OK Amar I'll bite.  But first, nice report, good analysis, as we've come to respect and expect from you.  Excepting maybe your rationale for skiing off the East Peak?  "We were just planning to ski the SW side, but decided to ski the steeper NE and ENE aspects (30-40 degrees) from the summit of East Peak only after seeing a handful of ski tracks having already descended safely down this aspect (another obvious big avy slope)."   Seeing tracks leading down an avy slope isn't any kind of assurance or insurance that it won't slide when it's shred again, right?  Having dug no pits, could you be assured it wasn't  different than the north face of Bullion?  Granted, the evidence was accumulating that what you expected and found, was stable. But since I've started and you've responded re this analysis, dare I ask if it's good practice to be standing shooting a photo upward when both your dog and fellow skier is descending an avalanche slope from directly above you? 

The above said  Amar, I value your contribution to this post and dialogue, which perhaps I could have/should have conducted in that alternative category Marcus established to explore avalanche safety and understanding - but this extended thread has, in my opinion, turned out to be a valuable learning experience for anyone reading it - or posting to it!  More importantly, it was a great ski day for all of you participating.  Also Pete, in my last post I wasn't inferring that you were 'at the beginning of your backcountry experiences', but instead referred to those readers who's experiences in the backcountry are new and building.    Happy New Year All.

You can see the snow is stable in the photos, and the telemetry explains why. Some more obs:

* Some of Pete A's photos clearly show snow with minimal wind signatures on the surface.
* In the first photo by Pete A, notice the lack of a drift line near the pine tree.
* In the first photo by Pete A, notice the micro-scale terrain features are visible below the new snow: settlement.
* Notice the uniform collection of snow on the trees in Pete A's first and second photos.
* Notice the lack of drift lines in the other photos.
* Amar's photos also show a lack of drift lines.
* Look at the ski tracks, especially the inside of the turns.
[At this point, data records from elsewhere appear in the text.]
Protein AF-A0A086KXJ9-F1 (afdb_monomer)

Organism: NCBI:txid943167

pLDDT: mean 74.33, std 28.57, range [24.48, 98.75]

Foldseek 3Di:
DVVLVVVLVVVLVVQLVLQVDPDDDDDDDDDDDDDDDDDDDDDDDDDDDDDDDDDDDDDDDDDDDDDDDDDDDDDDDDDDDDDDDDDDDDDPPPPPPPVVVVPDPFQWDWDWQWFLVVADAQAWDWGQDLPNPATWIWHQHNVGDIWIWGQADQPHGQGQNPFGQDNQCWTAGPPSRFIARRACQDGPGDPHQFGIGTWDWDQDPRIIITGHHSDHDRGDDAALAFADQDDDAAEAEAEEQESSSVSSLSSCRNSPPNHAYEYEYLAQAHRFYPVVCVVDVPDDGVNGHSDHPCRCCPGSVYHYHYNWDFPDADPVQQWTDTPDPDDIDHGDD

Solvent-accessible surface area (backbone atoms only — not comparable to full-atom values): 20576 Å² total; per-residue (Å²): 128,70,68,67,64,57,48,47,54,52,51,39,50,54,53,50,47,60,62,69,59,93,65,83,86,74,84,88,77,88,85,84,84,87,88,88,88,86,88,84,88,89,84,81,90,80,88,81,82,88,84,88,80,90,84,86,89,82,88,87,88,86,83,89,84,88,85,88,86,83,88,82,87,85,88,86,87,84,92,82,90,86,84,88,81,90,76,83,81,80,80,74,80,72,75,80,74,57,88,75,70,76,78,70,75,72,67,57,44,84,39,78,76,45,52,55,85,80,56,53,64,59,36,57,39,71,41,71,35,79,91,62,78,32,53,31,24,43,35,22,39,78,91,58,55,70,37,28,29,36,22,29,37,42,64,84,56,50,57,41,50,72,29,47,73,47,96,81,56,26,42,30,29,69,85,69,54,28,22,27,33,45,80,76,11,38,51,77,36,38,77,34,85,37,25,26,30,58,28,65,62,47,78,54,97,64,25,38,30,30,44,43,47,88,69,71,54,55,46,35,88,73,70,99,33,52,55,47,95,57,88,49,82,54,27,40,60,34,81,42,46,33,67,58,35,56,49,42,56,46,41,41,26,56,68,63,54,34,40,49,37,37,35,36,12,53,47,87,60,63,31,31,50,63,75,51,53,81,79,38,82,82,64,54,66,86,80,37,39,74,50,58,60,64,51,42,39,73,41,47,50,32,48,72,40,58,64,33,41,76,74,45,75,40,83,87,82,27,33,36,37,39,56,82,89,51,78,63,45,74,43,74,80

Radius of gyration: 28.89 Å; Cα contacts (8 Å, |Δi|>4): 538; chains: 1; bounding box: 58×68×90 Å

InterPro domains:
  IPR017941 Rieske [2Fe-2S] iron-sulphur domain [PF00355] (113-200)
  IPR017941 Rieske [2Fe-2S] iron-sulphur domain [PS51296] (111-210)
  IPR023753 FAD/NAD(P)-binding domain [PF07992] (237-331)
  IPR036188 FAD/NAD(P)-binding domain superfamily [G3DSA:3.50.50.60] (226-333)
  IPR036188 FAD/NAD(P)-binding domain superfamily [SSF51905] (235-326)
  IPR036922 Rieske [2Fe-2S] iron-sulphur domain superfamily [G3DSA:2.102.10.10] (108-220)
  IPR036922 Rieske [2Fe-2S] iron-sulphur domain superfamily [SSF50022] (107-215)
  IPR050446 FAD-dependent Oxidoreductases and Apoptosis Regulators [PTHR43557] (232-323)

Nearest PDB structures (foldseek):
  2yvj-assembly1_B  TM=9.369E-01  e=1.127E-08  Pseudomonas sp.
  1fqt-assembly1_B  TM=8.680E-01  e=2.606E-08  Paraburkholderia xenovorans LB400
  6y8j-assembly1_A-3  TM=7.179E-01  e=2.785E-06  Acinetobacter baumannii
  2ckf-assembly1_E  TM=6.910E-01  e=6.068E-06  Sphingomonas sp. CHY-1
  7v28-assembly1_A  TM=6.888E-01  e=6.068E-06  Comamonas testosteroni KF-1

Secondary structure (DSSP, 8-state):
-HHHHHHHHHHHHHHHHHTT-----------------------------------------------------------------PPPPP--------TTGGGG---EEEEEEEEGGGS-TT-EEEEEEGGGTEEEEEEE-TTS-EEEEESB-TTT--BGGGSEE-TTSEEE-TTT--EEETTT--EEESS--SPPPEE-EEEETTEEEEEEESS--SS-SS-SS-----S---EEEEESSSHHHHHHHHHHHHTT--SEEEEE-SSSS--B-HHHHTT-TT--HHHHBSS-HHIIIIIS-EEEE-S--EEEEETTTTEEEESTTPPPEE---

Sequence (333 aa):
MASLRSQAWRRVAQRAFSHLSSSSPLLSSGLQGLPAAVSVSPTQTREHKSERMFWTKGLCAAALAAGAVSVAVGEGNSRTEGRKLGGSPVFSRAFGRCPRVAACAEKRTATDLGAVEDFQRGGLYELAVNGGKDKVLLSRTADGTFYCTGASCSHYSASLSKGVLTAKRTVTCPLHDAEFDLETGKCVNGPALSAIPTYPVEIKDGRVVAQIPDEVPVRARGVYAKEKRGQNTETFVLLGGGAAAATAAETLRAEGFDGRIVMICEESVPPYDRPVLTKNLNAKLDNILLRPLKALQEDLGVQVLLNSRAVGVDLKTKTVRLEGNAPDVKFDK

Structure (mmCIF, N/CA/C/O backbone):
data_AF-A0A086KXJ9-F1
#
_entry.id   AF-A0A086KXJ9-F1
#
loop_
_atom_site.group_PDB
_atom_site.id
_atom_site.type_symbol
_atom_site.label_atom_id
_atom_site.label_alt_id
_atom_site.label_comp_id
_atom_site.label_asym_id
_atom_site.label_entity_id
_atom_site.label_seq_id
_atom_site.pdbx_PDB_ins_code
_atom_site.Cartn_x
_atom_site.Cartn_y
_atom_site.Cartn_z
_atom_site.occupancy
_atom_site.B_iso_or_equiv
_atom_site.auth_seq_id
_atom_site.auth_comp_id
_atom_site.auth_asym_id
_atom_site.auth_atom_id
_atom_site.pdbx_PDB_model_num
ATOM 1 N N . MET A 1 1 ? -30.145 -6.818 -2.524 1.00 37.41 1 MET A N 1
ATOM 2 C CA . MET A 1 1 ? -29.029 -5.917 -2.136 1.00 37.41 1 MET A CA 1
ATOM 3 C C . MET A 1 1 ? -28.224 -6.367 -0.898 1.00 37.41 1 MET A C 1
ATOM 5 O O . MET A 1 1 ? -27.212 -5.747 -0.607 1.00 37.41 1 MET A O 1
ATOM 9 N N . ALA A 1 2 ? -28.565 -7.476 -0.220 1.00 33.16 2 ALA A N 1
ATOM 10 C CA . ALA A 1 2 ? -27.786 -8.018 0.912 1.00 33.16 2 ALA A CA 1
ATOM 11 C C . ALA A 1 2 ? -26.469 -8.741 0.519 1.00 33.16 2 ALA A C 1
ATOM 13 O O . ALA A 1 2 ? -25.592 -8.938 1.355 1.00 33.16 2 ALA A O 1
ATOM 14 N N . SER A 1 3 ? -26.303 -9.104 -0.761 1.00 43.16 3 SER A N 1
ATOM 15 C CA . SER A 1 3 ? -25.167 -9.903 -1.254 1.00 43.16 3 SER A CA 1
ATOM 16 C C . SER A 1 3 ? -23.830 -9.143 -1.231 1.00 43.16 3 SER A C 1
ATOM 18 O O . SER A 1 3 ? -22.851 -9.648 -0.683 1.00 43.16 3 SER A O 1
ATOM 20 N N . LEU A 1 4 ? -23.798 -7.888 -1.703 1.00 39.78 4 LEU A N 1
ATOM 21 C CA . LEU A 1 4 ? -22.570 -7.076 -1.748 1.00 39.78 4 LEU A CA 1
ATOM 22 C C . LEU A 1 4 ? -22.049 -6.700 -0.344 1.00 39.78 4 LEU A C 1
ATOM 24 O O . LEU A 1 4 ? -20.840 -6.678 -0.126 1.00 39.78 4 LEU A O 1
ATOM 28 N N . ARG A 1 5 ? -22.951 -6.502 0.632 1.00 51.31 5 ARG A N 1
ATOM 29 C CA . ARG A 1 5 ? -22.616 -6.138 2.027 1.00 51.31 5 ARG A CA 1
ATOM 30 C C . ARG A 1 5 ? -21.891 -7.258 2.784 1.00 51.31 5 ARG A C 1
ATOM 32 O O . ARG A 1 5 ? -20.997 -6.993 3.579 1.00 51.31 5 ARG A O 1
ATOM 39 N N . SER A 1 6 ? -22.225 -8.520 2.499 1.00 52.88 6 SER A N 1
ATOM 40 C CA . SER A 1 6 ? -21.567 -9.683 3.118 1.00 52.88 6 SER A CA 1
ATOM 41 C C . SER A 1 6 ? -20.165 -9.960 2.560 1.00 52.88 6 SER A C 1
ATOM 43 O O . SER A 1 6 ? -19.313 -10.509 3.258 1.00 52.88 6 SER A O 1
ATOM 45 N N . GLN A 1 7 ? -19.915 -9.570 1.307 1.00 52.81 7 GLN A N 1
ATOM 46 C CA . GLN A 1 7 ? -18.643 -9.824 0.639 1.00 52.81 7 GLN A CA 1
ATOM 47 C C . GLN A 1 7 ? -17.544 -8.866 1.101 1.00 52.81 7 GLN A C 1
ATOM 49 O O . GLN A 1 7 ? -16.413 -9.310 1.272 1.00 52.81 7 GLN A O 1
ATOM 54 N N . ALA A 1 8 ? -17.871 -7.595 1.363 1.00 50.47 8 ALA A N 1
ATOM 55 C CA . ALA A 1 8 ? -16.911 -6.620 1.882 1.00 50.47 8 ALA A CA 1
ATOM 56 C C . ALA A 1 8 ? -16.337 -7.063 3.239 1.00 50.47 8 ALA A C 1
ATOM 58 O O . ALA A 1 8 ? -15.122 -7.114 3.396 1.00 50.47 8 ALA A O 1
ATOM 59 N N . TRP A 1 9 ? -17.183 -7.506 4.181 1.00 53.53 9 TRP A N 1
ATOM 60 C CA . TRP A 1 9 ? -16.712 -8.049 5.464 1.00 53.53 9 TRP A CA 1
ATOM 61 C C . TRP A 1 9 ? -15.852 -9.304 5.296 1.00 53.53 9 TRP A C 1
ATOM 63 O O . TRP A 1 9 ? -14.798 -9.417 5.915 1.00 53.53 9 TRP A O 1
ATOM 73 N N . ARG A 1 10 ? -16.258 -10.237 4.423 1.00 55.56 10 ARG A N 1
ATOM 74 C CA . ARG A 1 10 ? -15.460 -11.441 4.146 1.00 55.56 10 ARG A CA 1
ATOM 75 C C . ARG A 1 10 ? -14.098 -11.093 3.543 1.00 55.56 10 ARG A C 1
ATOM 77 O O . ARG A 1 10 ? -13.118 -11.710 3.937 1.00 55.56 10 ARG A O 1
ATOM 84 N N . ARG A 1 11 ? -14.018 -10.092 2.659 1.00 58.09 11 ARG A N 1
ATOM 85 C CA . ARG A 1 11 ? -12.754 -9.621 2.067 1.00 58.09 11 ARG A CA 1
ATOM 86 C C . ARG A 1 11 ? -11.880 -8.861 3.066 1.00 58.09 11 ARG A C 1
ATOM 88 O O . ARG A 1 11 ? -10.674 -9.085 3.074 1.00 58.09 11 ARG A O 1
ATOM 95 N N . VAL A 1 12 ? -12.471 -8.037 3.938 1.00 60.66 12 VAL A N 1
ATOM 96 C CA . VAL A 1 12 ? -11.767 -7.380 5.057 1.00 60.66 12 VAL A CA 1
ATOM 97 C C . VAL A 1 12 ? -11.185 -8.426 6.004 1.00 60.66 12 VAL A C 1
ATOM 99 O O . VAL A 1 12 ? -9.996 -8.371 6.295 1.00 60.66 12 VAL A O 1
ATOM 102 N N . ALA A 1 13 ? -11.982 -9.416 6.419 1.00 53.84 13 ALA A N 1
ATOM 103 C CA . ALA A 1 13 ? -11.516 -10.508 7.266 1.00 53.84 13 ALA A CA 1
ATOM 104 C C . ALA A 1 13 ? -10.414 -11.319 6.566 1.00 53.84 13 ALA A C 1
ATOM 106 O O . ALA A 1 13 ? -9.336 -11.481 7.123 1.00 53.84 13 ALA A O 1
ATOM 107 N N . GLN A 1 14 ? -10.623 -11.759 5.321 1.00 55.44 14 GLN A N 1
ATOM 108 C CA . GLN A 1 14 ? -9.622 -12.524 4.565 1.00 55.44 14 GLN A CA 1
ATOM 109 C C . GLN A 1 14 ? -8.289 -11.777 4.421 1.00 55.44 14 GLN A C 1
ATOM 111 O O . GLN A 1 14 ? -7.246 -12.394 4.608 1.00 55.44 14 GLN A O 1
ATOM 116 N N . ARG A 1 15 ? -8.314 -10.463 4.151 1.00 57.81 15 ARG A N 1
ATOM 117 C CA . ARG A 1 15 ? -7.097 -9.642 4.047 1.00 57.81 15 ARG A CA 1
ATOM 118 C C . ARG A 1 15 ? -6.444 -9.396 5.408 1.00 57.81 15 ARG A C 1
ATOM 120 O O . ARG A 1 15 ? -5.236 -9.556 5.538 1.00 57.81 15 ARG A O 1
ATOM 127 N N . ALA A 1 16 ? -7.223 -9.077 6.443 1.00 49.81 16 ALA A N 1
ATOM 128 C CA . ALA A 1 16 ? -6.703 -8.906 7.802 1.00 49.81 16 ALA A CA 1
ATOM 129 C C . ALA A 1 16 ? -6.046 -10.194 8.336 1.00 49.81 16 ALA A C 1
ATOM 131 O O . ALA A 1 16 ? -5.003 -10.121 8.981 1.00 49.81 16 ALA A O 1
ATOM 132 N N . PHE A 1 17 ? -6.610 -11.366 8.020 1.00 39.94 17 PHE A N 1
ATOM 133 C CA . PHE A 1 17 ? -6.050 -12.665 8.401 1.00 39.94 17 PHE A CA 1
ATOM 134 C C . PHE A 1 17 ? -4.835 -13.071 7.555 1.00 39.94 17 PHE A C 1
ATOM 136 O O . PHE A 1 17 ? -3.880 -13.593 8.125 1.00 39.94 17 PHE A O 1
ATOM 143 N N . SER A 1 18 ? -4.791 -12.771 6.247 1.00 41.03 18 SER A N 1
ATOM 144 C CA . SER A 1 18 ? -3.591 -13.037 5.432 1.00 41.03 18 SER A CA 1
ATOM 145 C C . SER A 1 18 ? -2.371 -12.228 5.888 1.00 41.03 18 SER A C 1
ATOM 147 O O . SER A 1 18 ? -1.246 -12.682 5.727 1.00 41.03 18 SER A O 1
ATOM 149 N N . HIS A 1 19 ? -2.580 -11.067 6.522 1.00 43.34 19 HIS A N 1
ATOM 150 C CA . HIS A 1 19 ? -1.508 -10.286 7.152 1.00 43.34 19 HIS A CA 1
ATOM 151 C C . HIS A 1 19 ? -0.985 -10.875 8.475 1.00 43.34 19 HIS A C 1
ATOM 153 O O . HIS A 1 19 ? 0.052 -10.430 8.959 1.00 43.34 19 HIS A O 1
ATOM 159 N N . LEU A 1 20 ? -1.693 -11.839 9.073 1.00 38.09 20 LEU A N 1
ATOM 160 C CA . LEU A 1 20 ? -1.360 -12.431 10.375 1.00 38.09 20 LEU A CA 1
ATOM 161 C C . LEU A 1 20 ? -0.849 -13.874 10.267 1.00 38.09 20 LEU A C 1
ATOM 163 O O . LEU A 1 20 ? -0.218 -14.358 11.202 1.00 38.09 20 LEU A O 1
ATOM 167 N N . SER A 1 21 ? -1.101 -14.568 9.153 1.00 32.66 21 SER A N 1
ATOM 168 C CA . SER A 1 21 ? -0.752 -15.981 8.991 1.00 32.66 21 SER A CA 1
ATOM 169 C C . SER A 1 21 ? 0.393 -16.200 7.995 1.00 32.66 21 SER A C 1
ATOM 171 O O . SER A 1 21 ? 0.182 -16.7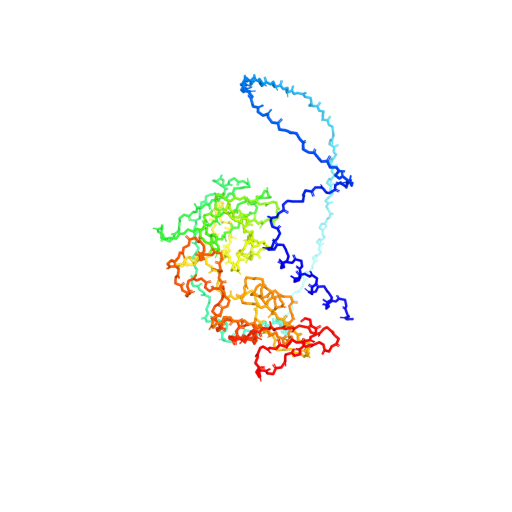32 6.906 1.00 32.66 21 SER A O 1
ATOM 173 N N . SER A 1 22 ? 1.624 -15.864 8.383 1.00 33.06 22 SER A N 1
ATOM 174 C CA . SER A 1 22 ? 2.817 -16.560 7.879 1.00 33.06 22 SER A CA 1
ATOM 175 C C . SER A 1 22 ? 3.220 -17.632 8.895 1.00 33.06 22 SER A C 1
ATOM 177 O O . SER A 1 22 ? 4.199 -17.540 9.630 1.00 33.06 22 SER A O 1
ATOM 179 N N . SER A 1 23 ? 2.394 -18.668 8.995 1.00 32.19 23 SER A N 1
ATOM 180 C CA . SER A 1 23 ? 2.736 -19.890 9.722 1.00 32.19 23 SER A CA 1
ATOM 181 C C . SER A 1 23 ? 2.237 -21.064 8.896 1.00 32.19 23 SER A C 1
ATOM 183 O O . SER A 1 23 ? 1.037 -21.200 8.665 1.00 32.19 23 SER A O 1
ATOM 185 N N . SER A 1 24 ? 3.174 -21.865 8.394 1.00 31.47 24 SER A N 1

The snow is clearly well-consolidated.
* The telemetry data posted by Amar contains a very obvious clue as to why they all found low instability.
* Examine the telemetry: look at temps/RH/wind.
* Bonding between existing snow and new snow: surface roughness is key, including variations at small scales.
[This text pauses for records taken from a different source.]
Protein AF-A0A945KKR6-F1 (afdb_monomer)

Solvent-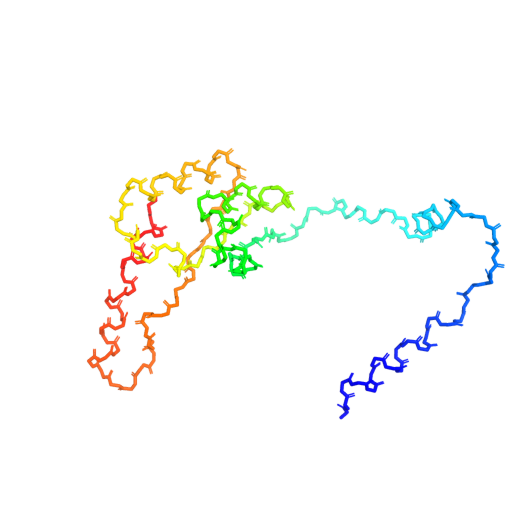accessible surface area (backbone atoms only — not comparable to full-atom values): 9023 Å² total; per-residue (Å²): 135,62,78,69,58,57,56,60,60,57,59,64,73,68,73,82,74,79,81,92,74,96,61,98,73,49,68,70,51,54,51,44,65,76,52,53,80,80,69,70,87,58,80,70,97,65,86,64,64,46,54,46,70,82,48,45,68,41,45,74,70,61,78,36,58,72,78,48,46,42,46,53,37,37,77,71,73,31,50,26,36,28,46,47,41,82,77,43,64,94,42,57,83,37,64,68,57,53,50,48,48,53,48,41,19,56,76,40,66,28,44,80,75,52,72,47,82,68,96,58,68,53,78,81,44,89,49,70,67,60,20,50,50,23,54,60,61,47,48,55,56,56,54,52,73,71,112

Foldseek 3Di:
DDPVVVVVVVVVVPPPDDDDDDDPPCPVVVCCVVVPPPPVPDDDPDADEDEPVVCVVCLVVVVDQPLCSLLVCLVVVHQEYEAECVSQVVCLPPPVVLVSSVVSNVVSNHHYDYYHYPDLDDCPDPDPVRNVSSVVSCVSRVVSVVD

Mean predicted aligned error: 12.4 Å

Secondary structure (DSSP, 8-state):
--HHHHHHHHHGGG-SS------TTSHHHHHHHHT------SPPSS--EEEGGGGHHHHHHTSS-GGGHHHHHHHTT--EEEEEGGGSGGGTT-HHHHHHHHHHHHHTT-EEEEEE--SS--TT-SSHHHHHHHHHHHHHHHHHHT-

Sequence (147 aa):
MKRRDFLKTGAAAFAGAVAVTTTGCHFGEAWREAHGSMRADATPWFSISLAQWSLHRELFKGELNHLDFAATAREFGIDGIEYVNQFFMEKVRNASYLAEMNQRAADADVQQLLIMVDGEGRLGDPDLVTRKQVVDRHRKWLEAAAT

pLDDT: mean 84.85, std 21.01, range [40.41, 98.88]

Nearest PDB structures (foldseek):
  4ovx-assembly1_A  TM=9.859E-01  e=5.683E-10  Planctopirus limnophila DSM 3776
  5tnv-assembly1_A  TM=7.318E-01  e=3.653E-01  Mycolicibacterium smegmatis MC2 155
  1c9k-assembly1_C  TM=2.617E-01  e=2.929E+00  Salmonella enterica subsp. enterica serovar Typhimurium
  3bos-assembly1_A  TM=3.282E-01  e=5.002E+00  Shewanella amazonensis SB2B
  3bos-assembly1_B  TM=3.294E-01  e=6.346E+00  Shewanella amazonensis SB2B

Structure (mmCIF, N/CA/C/O backbone):
data_AF-A0A945KKR6-F1
#
_entry.id   AF-A0A945KKR6-F1
#
loop_
_atom_site.group_PDB
_atom_site.id
_atom_site.type_symbol
_atom_site.label_atom_id
_atom_site.label_alt_id
_atom_site.label_comp_id
_atom_site.label_asym_id
_atom_site.label_entity_id
_atom_site.label_seq_id
_atom_site.pdbx_PDB_ins_code
_atom_site.Cartn_x
_atom_site.Cartn_y
_atom_site.Cartn_z
_atom_site.occupancy
_atom_site.B_iso_or_equiv
_atom_site.auth_seq_id
_atom_site.auth_comp_id
_atom_site.auth_asym_id
_atom_site.auth_atom_id
_atom_site.pdbx_PDB_model_num
ATOM 1 N N . MET A 1 1 ? -29.856 -5.980 -27.243 1.00 53.91 1 MET A N 1
ATOM 2 C CA . MET A 1 1 ? -30.763 -5.444 -26.201 1.00 53.91 1 MET A CA 1
ATOM 3 C C . MET A 1 1 ? -30.077 -4.254 -25.536 1.00 53.91 1 MET A C 1
ATOM 5 O O . MET A 1 1 ? -28.949 -4.416 -25.086 1.00 53.91 1 MET A O 1
ATOM 9 N N . LYS A 1 2 ? -30.654 -3.042 -25.568 1.00 59.88 2 LYS A N 1
ATOM 10 C CA . LYS A 1 2 ? -29.986 -1.838 -25.040 1.00 59.88 2 LYS A CA 1
ATOM 11 C C . LYS A 1 2 ? -30.225 -1.741 -23.531 1.00 59.88 2 LYS A C 1
ATOM 13 O O . LYS A 1 2 ? -31.359 -1.808 -23.074 1.00 59.88 2 LYS A O 1
ATOM 18 N N . ARG A 1 3 ? -29.155 -1.534 -22.757 1.00 66.81 3 ARG A N 1
ATOM 19 C CA . ARG A 1 3 ? -29.137 -1.462 -21.277 1.00 66.81 3 ARG A CA 1
ATOM 20 C C . ARG A 1 3 ? -30.180 -0.497 -20.676 1.00 66.81 3 ARG A C 1
ATOM 22 O O . ARG A 1 3 ? -30.621 -0.676 -19.548 1.00 66.81 3 ARG A O 1
ATOM 29 N N . ARG A 1 4 ? -30.603 0.505 -21.453 1.00 64.12 4 ARG A N 1
ATOM 30 C CA . ARG A 1 4 ? -31.620 1.503 -21.082 1.00 64.12 4 ARG A CA 1
ATOM 31 C C . ARG A 1 4 ? -33.053 0.965 -21.124 1.00 64.12 4 ARG A C 1
ATOM 33 O O . ARG A 1 4 ? -33.887 1.451 -20.369 1.00 64.12 4 ARG A O 1
ATOM 40 N N . ASP A 1 5 ? -33.329 -0.037 -21.952 1.00 62.12 5 ASP A N 1
ATOM 41 C CA . ASP A 1 5 ? -34.676 -0.600 -22.098 1.00 62.12 5 ASP A CA 1
ATOM 42 C C . ASP A 1 5 ? -34.975 -1.600 -20.968 1.00 62.12 5 ASP A C 1
ATOM 44 O O . ASP A 1 5 ? -36.101 -1.680 -20.481 1.00 62.12 5 ASP A O 1
ATOM 48 N N . PHE A 1 6 ? -33.939 -2.271 -20.453 1.00 64.44 6 PHE A N 1
ATOM 49 C CA . PHE A 1 6 ? -34.030 -3.157 -19.287 1.00 64.44 6 PHE A CA 1
ATOM 50 C C . PHE A 1 6 ? -34.419 -2.397 -18.006 1.00 64.44 6 PHE A C 1
ATOM 52 O O . PHE A 1 6 ? -35.302 -2.833 -17.274 1.00 64.44 6 PHE A O 1
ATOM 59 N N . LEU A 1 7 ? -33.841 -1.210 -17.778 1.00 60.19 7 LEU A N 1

OK Amar I'll bite. But first, nice report, good analysis, as we've come to respect and expect from you. Excepting maybe your rationale for skiing off the East Peak? "We were just planning to ski the SW side, but decided to ski the steeper NE and ENE aspects (30-40 degrees) from the summit of East Peak only after seeing a handful of ski tracks having already descended safely down this aspect (another obvious big avy slope)." Seeing tracks leading down an avy slope isn't any kind of assurance or insurance that it won't slide when it's shred again, right? Having dug no pits, could you be assured it wasn't different than the north face of Bullion? Granted, the evidence was accumulating that what you expected and found, was stable.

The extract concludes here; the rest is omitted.